Junctional naevus: flat, well-demarcated tan-brown macule; nests of melanocytes confined to the dermo-epidermal junction. Predominantly children and adolescents.
Compound naevus: slightly elevated; combined junctional and dermal melanocyte populations. Young adults.
Intradermal naevus: dome-shaped, often skin-coloured or lightly pigmented; melanocytes entirely within the dermis. Older adults.
Maturation: surface flatness → elevation; pigment loss; hair (terminal); fibrosis. Typical lifecycle 30-40 years.
Total naevus count: peaks 20-30 years; declines from 40 onwards.

Genetics and biology

~80% of common naevi harbour somatic BRAF V600E mutation.
A minority are NRAS-mutant — NRAS is the characteristic driver of congenital naevi.
Single mutation followed by senescence / growth arrest underlies the small size and stability of naevi (unlike melanoma which acquires additional driver mutations).
Heritable factors: total naevus count is heritable; MC1R variants increase number and atypia.

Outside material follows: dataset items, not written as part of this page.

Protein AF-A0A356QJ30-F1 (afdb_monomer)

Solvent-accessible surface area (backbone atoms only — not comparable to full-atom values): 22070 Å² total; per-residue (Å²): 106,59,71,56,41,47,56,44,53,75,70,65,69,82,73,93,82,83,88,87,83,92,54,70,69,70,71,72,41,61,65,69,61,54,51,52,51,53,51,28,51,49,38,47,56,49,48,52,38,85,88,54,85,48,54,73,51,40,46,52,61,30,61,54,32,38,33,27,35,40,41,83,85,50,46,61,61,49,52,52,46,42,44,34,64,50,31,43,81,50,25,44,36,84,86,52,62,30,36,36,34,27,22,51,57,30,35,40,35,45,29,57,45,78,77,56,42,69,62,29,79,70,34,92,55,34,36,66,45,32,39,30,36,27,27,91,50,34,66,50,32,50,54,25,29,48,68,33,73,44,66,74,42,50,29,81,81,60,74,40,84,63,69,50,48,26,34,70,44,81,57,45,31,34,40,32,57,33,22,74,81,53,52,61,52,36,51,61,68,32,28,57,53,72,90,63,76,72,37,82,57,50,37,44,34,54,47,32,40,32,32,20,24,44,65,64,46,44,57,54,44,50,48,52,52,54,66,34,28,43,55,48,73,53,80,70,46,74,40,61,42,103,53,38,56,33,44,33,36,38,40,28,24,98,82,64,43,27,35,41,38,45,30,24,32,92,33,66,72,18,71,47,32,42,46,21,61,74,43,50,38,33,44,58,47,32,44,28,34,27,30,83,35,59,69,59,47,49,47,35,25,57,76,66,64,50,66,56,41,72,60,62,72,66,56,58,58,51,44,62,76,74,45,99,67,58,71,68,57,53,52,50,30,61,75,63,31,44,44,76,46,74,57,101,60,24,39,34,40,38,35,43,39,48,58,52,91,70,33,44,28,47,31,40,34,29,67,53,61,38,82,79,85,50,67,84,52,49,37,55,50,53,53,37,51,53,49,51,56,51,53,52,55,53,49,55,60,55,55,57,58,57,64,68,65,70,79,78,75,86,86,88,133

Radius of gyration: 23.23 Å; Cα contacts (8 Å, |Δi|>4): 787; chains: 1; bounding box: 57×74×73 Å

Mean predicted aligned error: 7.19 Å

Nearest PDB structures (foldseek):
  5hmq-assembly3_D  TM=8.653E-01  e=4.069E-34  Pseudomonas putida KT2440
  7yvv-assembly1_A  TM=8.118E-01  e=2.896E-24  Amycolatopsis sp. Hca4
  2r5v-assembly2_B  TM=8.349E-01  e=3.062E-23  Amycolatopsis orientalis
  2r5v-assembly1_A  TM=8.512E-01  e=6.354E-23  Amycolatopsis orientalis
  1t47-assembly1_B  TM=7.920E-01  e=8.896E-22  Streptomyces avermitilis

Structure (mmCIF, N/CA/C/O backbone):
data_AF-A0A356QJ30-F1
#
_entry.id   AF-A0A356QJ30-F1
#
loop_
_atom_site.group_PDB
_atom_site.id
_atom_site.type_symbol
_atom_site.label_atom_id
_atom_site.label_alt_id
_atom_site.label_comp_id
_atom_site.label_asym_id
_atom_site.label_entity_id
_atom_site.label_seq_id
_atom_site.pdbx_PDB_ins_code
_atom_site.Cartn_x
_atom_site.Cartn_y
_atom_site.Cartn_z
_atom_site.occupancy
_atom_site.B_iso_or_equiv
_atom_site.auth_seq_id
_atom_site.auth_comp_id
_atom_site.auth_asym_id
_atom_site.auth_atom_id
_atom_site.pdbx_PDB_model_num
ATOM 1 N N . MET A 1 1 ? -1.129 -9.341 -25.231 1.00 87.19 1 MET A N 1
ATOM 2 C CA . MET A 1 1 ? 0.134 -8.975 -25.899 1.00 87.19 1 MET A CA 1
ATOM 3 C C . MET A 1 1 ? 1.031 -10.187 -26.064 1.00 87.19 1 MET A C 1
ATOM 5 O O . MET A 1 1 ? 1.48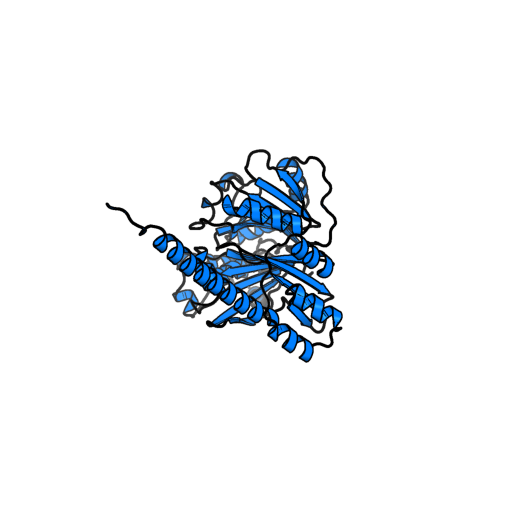4 -10.386 -27.177 1.00 87.19 1 MET A O 1
ATOM 9 N N . ASP A 1 2 ? 1.161 -11.069 -25.066 1.00 86.38 2 ASP A N 1
ATOM 10 C CA . ASP A 1 2 ? 1.978 -12.296 -25.182 1.00 86.38 2 ASP A CA 1
ATOM 11 C C . ASP A 1 2 ? 1.613 -13.152 -26.400 1.00 86.38 2 ASP A C 1
ATOM 13 O O . ASP A 1 2 ? 2.474 -13.489 -27.199 1.00 86.38 2 ASP A O 1
ATOM 17 N N . LYS A 1 3 ? 0.313 -13.405 -26.625 1.00 91.44 3 LYS A N 1
ATOM 18 C CA . LYS A 1 3 ? -0.161 -14.106 -27.834 1.00 91.44 3 LYS A CA 1
ATOM 19 C C . LYS A 1 3 ? 0.267 -13.416 -29.131 1.00 91.44 3 LYS A C 1
ATOM 21 O O . LYS A 1 3 ? 0.607 -14.093 -30.085 1.00 91.44 3 LYS A O 1
ATOM 26 N N . PHE A 1 4 ? 0.231 -12.085 -29.176 1.00 92.69 4 PHE A N 1
ATOM 27 C CA . PHE A 1 4 ? 0.653 -11.336 -30.360 1.00 92.69 4 PHE A CA 1
ATOM 28 C C . PHE A 1 4 ? 2.165 -11.464 -30.575 1.00 92.69 4 PHE A C 1
ATOM 30 O O . PHE A 1 4 ? 2.586 -11.758 -31.687 1.00 92.69 4 PHE A O 1
ATOM 37 N N . MET A 1 5 ? 2.963 -11.312 -29.514 1.00 93.00 5 MET A N 1
ATOM 38 C CA . MET A 1 5 ? 4.421 -11.446 -29.586 1.00 93.00 5 MET A CA 1
ATOM 39 C C . MET A 1 5 ? 4.856 -12.867 -29.958 1.00 93.00 5 MET A C 1
ATOM 41 O O . MET A 1 5 ? 5.743 -13.014 -30.792 1.00 93.00 5 MET A O 1
ATOM 45 N N . ALA A 1 6 ? 4.187 -13.895 -29.428 1.00 90.94 6 ALA A N 1
ATOM 46 C CA . ALA A 1 6 ? 4.430 -15.290 -29.793 1.00 90.94 6 ALA A CA 1
ATOM 47 C C . ALA A 1 6 ? 4.140 -15.548 -31.282 1.00 90.94 6 ALA A C 1
ATOM 49 O O . ALA A 1 6 ? 4.972 -16.104 -31.991 1.00 90.94 6 ALA A O 1
ATOM 50 N N . MET A 1 7 ? 3.000 -15.068 -31.791 1.00 92.94 7 MET A N 1
ATOM 51 C CA . MET A 1 7 ? 2.666 -15.186 -33.218 1.00 92.94 7 MET A CA 1
ATOM 52 C C . MET A 1 7 ? 3.648 -14.401 -34.100 1.00 92.94 7 MET A C 1
ATOM 54 O O . MET A 1 7 ? 4.006 -14.854 -35.183 1.00 92.94 7 MET A O 1
ATOM 58 N N . LEU A 1 8 ? 4.109 -13.228 -33.651 1.00 92.50 8 LEU A N 1
ATOM 59 C CA . LEU A 1 8 ? 5.113 -12.440 -34.368 1.00 92.50 8 LEU A CA 1
ATOM 60 C C . LEU A 1 8 ? 6.449 -13.191 -34.454 1.00 92.50 8 LEU A C 1
ATOM 62 O O . LEU A 1 8 ? 7.077 -13.219 -35.512 1.00 92.50 8 LEU A O 1
ATOM 66 N N . GLU A 1 9 ? 6.859 -13.840 -33.368 1.00 90.50 9 GLU A N 1
ATOM 67 C CA . GLU A 1 9 ? 8.067 -14.659 -33.313 1.00 90.50 9 GLU A CA 1
ATOM 68 C C . GLU A 1 9 ? 8.003 -15.866 -34.263 1.00 90.50 9 GLU A C 1
ATOM 70 O O . GLU A 1 9 ? 8.977 -16.137 -34.967 1.00 90.50 9 GLU A O 1
ATOM 75 N N . GLU A 1 10 ? 6.844 -16.522 -34.390 1.00 93.31 10 GLU A N 1
ATOM 76 C CA . GLU A 1 10 ? 6.634 -17.616 -35.355 1.00 93.31 10 GLU A CA 1
ATOM 77 C C . GLU A 1 10 ? 6.903 -17.187 -36.808 1.00 93.31 10 GLU A C 1
ATOM 79 O O . GLU A 1 10 ? 7.386 -17.983 -37.619 1.00 93.31 10 GLU A O 1
ATOM 84 N N . THR A 1 11 ? 6.660 -15.914 -37.143 1.00 94.94 11 THR A N 1
ATOM 85 C CA . THR A 1 11 ? 6.960 -15.367 -38.480 1.00 94.94 11 THR A CA 1
ATOM 86 C C . THR A 1 11 ? 8.442 -15.062 -38.709 1.00 94.94 11 THR A C 1
ATOM 88 O O . THR A 1 11 ? 8.828 -14.764 -39.840 1.00 94.94 11 THR A O 1
ATOM 91 N N . ARG A 1 12 ? 9.279 -15.139 -37.661 1.00 90.62 12 ARG A N 1
ATOM 92 C CA . ARG A 1 12 ? 10.686 -14.694 -37.648 1.00 90.62 12 ARG A CA 1
ATOM 93 C C . ARG A 1 12 ? 10.860 -13.223 -38.038 1.00 90.62 12 ARG A C 1
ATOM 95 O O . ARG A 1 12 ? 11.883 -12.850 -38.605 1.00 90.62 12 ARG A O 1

Symmetric in shape, colour, and structure.
Well-demarcated border.
Single dominant colour (light to medium brown typically).
<6 mm diameter usually; can be larger in adolescents.
Stable over time after age 30; concerning if new or changing in adults >40.
Dermoscopy: globular, reticular, homogeneous patterns; symmetric; benign network with regular meshes; centrally hyperpigmented globules.
Hair within naevus does not indicate atypia.

Total naevus count is the strongest single risk factor for melanoma:
- >100 common naevi: relative risk ~7-fold.
- ≥5 atypical / dysplastic naevi: relative risk ~6-fold.
The risk attributable to naevus count is not eliminated by reducing the naevi themselves — surveillance is the appropriate strategy.
UK 2-week-wait NICE NG12 weighted 7-point checklist for melanoma considers changes in pre-existing naevi.
Total body photography / dermoscopy with sequential imaging is NICE NG14-supported for high naevus-count / dysplastic naevus syndrome.

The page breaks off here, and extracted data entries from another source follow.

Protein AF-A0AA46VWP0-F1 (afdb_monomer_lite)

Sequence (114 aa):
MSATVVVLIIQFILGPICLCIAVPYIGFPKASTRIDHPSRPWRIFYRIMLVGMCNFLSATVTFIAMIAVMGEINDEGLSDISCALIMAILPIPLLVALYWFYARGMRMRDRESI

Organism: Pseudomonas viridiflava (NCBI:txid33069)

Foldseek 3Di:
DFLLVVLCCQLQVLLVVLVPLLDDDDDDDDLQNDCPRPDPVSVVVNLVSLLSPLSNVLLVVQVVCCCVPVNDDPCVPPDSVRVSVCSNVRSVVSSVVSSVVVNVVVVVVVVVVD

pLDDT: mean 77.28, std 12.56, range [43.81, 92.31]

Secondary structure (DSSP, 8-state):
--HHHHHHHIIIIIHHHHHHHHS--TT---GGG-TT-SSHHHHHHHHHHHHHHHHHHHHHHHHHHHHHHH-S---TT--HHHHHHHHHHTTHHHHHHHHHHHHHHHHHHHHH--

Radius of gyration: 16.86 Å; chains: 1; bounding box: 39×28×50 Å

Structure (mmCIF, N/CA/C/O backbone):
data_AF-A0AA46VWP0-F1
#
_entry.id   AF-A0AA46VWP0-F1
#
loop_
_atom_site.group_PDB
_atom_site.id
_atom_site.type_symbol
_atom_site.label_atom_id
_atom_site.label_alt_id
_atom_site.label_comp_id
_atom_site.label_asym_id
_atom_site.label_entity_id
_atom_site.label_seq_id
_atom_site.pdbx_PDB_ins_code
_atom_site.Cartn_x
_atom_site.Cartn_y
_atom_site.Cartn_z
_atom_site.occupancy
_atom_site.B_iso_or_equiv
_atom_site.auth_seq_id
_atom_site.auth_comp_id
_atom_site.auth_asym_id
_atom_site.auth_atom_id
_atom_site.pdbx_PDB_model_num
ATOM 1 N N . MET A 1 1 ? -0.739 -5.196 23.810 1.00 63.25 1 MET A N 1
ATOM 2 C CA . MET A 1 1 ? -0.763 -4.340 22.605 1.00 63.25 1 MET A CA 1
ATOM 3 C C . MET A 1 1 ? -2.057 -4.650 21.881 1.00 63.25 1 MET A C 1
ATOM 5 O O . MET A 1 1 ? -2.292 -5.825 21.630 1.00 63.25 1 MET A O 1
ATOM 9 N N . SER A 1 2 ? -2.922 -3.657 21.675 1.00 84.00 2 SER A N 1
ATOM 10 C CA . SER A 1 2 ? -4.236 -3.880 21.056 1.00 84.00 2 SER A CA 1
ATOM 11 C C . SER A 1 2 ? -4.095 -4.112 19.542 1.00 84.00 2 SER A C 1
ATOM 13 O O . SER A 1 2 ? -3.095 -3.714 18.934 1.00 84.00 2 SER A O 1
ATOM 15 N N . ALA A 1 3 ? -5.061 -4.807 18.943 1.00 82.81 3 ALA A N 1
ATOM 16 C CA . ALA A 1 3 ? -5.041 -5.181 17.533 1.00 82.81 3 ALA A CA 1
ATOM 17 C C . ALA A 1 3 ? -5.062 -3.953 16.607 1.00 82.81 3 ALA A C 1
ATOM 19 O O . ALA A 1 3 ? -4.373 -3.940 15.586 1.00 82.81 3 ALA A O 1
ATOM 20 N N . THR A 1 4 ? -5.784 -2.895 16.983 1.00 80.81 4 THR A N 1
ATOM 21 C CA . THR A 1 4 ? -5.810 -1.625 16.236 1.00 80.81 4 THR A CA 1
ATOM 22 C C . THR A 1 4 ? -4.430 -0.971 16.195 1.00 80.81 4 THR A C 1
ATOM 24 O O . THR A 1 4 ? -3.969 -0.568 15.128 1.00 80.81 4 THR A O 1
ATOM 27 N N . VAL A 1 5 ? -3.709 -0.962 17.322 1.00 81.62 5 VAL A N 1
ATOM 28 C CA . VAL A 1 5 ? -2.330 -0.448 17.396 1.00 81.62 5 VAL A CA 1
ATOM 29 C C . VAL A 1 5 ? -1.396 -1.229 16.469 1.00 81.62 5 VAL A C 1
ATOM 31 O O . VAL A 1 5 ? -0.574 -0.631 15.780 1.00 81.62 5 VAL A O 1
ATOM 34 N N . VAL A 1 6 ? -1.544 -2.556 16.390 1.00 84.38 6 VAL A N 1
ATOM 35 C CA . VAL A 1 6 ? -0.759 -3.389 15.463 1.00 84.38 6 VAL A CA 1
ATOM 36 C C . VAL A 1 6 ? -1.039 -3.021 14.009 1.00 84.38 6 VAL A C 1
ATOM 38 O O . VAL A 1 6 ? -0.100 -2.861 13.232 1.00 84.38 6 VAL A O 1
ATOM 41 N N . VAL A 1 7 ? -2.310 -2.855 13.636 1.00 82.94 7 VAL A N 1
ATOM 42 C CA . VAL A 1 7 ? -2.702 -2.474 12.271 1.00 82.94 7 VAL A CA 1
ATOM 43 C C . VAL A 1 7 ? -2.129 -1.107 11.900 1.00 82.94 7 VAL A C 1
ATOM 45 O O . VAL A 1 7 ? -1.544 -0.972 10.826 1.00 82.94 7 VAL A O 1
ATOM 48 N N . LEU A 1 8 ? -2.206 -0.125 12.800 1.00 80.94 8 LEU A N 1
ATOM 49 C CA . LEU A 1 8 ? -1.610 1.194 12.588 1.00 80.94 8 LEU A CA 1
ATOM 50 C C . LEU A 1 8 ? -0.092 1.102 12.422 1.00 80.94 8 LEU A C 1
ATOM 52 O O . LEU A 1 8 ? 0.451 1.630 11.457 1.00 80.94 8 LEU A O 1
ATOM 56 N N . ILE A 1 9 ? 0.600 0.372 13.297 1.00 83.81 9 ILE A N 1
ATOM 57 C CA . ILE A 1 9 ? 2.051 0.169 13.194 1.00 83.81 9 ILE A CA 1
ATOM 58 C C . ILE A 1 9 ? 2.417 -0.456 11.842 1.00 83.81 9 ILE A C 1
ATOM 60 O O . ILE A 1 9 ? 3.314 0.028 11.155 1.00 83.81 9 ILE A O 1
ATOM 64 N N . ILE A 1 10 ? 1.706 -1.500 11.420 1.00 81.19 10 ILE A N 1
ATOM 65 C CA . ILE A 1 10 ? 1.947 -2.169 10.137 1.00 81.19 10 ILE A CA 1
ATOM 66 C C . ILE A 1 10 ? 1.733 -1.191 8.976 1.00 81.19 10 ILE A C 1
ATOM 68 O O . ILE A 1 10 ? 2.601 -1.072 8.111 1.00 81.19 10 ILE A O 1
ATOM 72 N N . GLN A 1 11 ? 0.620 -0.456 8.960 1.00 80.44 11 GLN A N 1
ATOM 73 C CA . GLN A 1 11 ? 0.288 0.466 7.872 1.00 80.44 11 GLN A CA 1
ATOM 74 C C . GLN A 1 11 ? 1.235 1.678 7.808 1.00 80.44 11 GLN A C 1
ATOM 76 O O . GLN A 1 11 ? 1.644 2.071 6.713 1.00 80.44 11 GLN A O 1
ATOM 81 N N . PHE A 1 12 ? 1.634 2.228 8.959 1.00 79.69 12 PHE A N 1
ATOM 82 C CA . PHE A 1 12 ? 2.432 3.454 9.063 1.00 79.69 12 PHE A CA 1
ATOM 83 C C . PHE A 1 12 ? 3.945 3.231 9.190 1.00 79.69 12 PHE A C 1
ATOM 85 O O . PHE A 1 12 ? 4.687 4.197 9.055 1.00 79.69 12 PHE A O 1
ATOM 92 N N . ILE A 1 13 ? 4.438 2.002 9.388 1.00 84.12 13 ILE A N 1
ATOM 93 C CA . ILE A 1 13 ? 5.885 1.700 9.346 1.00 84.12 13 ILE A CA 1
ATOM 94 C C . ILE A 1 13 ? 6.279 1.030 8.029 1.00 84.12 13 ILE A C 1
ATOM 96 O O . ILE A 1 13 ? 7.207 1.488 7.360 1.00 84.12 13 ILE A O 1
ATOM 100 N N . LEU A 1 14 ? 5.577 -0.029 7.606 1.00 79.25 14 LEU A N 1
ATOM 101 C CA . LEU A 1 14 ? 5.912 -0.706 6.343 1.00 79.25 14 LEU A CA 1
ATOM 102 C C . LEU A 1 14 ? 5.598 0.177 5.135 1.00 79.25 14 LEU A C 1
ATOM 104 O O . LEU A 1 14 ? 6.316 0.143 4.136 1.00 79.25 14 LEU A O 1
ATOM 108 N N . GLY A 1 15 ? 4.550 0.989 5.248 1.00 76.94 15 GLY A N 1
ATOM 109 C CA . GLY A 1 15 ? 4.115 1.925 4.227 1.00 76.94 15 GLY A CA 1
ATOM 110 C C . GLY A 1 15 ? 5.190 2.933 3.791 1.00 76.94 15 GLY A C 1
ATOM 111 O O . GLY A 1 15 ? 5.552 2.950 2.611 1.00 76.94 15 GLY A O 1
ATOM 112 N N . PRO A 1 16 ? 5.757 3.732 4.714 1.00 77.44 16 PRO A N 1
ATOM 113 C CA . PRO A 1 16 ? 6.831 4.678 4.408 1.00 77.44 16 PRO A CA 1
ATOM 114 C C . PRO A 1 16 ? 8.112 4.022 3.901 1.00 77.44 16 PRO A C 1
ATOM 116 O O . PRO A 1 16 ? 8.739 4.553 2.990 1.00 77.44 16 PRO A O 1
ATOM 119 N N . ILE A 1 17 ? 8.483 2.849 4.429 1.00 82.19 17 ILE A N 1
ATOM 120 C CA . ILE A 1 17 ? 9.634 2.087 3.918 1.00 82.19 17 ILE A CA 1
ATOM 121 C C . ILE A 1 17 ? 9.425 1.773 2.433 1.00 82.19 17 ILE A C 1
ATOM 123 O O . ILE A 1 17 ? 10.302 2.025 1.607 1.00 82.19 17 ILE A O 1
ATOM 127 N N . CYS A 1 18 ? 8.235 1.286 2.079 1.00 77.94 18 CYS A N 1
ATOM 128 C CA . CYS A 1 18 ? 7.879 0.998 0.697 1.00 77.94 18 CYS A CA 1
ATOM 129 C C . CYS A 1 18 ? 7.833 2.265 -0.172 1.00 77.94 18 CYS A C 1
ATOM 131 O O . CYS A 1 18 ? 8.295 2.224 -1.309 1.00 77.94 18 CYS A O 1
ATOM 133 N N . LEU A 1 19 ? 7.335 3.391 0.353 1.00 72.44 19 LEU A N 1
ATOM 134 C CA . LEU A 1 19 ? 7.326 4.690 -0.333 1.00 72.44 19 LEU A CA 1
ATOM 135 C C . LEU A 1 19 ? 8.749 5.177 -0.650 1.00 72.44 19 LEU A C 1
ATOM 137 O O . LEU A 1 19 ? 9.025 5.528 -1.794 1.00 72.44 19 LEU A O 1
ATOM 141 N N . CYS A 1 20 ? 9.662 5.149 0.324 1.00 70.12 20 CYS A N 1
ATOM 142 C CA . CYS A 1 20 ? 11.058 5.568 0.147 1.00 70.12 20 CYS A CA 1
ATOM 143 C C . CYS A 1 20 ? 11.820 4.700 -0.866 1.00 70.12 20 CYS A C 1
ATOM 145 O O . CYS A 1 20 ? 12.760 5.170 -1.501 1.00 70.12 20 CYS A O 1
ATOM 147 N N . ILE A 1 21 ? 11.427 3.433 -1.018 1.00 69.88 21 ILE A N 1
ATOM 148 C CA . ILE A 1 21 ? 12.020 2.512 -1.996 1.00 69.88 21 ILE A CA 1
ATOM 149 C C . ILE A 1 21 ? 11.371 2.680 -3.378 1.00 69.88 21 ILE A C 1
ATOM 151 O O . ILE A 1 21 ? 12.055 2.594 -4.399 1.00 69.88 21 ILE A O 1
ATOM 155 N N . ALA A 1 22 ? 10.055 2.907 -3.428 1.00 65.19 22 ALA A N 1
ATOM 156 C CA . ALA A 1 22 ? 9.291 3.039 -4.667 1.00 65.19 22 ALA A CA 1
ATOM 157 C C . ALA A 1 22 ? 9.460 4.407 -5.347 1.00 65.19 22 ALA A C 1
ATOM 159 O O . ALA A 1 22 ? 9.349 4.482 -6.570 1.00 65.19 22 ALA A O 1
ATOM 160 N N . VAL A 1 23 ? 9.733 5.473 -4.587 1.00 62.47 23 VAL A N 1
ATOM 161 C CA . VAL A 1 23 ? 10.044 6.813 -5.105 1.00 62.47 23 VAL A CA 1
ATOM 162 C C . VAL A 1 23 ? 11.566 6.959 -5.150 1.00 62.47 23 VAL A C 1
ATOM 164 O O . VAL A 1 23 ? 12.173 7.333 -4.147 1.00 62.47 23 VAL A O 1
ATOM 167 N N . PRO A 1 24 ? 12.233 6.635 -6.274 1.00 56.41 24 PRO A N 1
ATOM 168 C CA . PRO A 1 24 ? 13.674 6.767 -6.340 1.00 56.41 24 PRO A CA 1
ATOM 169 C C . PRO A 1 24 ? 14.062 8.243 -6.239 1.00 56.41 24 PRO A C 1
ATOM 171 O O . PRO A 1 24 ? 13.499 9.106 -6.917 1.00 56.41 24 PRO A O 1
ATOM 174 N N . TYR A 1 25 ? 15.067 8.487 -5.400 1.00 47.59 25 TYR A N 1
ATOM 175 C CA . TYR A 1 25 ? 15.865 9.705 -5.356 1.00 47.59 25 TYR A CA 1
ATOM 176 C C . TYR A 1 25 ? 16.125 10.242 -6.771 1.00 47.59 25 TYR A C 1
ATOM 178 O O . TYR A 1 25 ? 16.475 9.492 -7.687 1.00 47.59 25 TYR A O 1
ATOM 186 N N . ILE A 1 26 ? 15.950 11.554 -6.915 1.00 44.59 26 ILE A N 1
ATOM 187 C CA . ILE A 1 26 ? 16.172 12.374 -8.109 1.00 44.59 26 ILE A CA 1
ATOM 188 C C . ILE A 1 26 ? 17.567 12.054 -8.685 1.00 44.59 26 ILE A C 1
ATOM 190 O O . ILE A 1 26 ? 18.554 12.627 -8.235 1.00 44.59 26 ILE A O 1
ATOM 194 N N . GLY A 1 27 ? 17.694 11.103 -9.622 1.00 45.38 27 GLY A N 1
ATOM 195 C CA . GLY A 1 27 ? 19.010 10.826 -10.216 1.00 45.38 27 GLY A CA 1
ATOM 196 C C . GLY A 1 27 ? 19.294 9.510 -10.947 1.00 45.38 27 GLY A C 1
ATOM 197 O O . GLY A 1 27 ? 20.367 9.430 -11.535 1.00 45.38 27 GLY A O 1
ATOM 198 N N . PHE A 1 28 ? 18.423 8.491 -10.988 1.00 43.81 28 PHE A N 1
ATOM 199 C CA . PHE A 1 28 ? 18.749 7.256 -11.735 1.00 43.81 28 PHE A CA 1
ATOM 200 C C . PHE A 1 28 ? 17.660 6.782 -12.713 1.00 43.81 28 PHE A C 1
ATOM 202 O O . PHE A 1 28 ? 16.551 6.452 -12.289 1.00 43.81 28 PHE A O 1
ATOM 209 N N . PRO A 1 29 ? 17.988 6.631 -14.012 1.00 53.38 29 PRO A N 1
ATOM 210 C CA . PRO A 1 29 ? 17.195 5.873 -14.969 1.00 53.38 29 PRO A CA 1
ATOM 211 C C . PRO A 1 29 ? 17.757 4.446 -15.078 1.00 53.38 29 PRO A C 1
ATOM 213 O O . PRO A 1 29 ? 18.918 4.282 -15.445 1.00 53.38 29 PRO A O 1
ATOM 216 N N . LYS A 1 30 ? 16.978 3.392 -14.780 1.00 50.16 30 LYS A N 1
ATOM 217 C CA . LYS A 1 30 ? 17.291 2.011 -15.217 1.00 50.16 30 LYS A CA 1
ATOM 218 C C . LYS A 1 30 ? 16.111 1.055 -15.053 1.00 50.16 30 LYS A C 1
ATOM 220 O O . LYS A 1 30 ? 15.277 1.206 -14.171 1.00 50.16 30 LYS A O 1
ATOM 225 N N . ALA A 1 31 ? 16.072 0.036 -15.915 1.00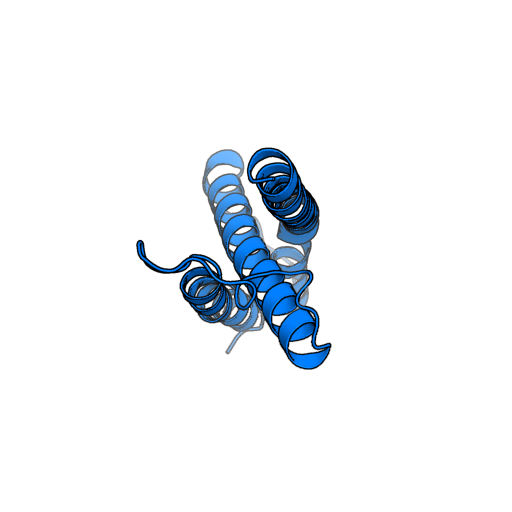 48.09 31 ALA A N 1
ATOM 226 C CA . ALA A 1 31 ? 15.089 -1.054 -15.925 1.00 48.09 31 ALA A CA 1
ATOM 227 C C . ALA A 1 31 ? 14.912 -1.768 -14.572 1.00 48.09 31 ALA A C 1
ATOM 229 O O . ALA A 1 31 ? 13.877 -2.397 -14.363 1.00 48.09 31 ALA A O 1
ATOM 230 N N . SER A 1 32 ? 15.882 -1.611 -13.662 1.00 50.41 32 SER A N 1
ATOM 231 C CA . SER A 1 32 ? 15.816 -2.067 -12.283 1.00 50.41 32 SER A CA 1
ATOM 232 C C . SER A 1 32 ? 14.658 -1.463 -11.504 1.00 50.41 32 SER A C 1
ATOM 234 O O . SER A 1 32 ? 14.172 -2.157 -10.657 1.00 50.41 32 SER A O 1
ATOM 236 N N . THR A 1 33 ? 14.111 -0.279 -11.773 1.00 57.38 33 THR A N 1
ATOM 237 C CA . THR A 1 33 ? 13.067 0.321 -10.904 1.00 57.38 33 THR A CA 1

Asymmetry, Border irregularity, Colour variation, Diameter >6 mm, Evolution (ABCDE).
Glasgow 7-point checklist:
- Major (2 points each): change in size, change in shape, change in colour.
- Minor (1 point each): diameter ≥7 mm, inflammation, oozing / crusting / bleeding, change in sensation.
- Score ≥3 → refer.
New naevus appearing in adults >40 years.
"Ugly duckling" — a naevus that looks distinctly different from the patient's other naevi.
Asymmetric dermoscopic features: atypical pigment network, blue-white veil, regression structures, atypical pseudopods / streaks / dots.

Stable, benign-appearing naevi: reassurance + skin self-examination education.
Suspicious naevi: full excisional biopsy with 1-2 mm margin (NICE NG14).
Cosmetic removal: shave excision for elevated intradermal naevi (counsel about pigment / hair regrowth).
Avoid laser / cryotherapy / curettage on pigmented lesions — destroys diagnostic histology.
Surveillance for high-risk patients:
- Naevus count >100, atypical naevus syndrome, familial melanoma, prior melanoma.
- Annual total-body photography ± sequential dermoscopy.
- UV photoprotection counselling.
Counsel: lifelong surveillance; new naevus appearance in adults warrants assessment; ABCDE rule.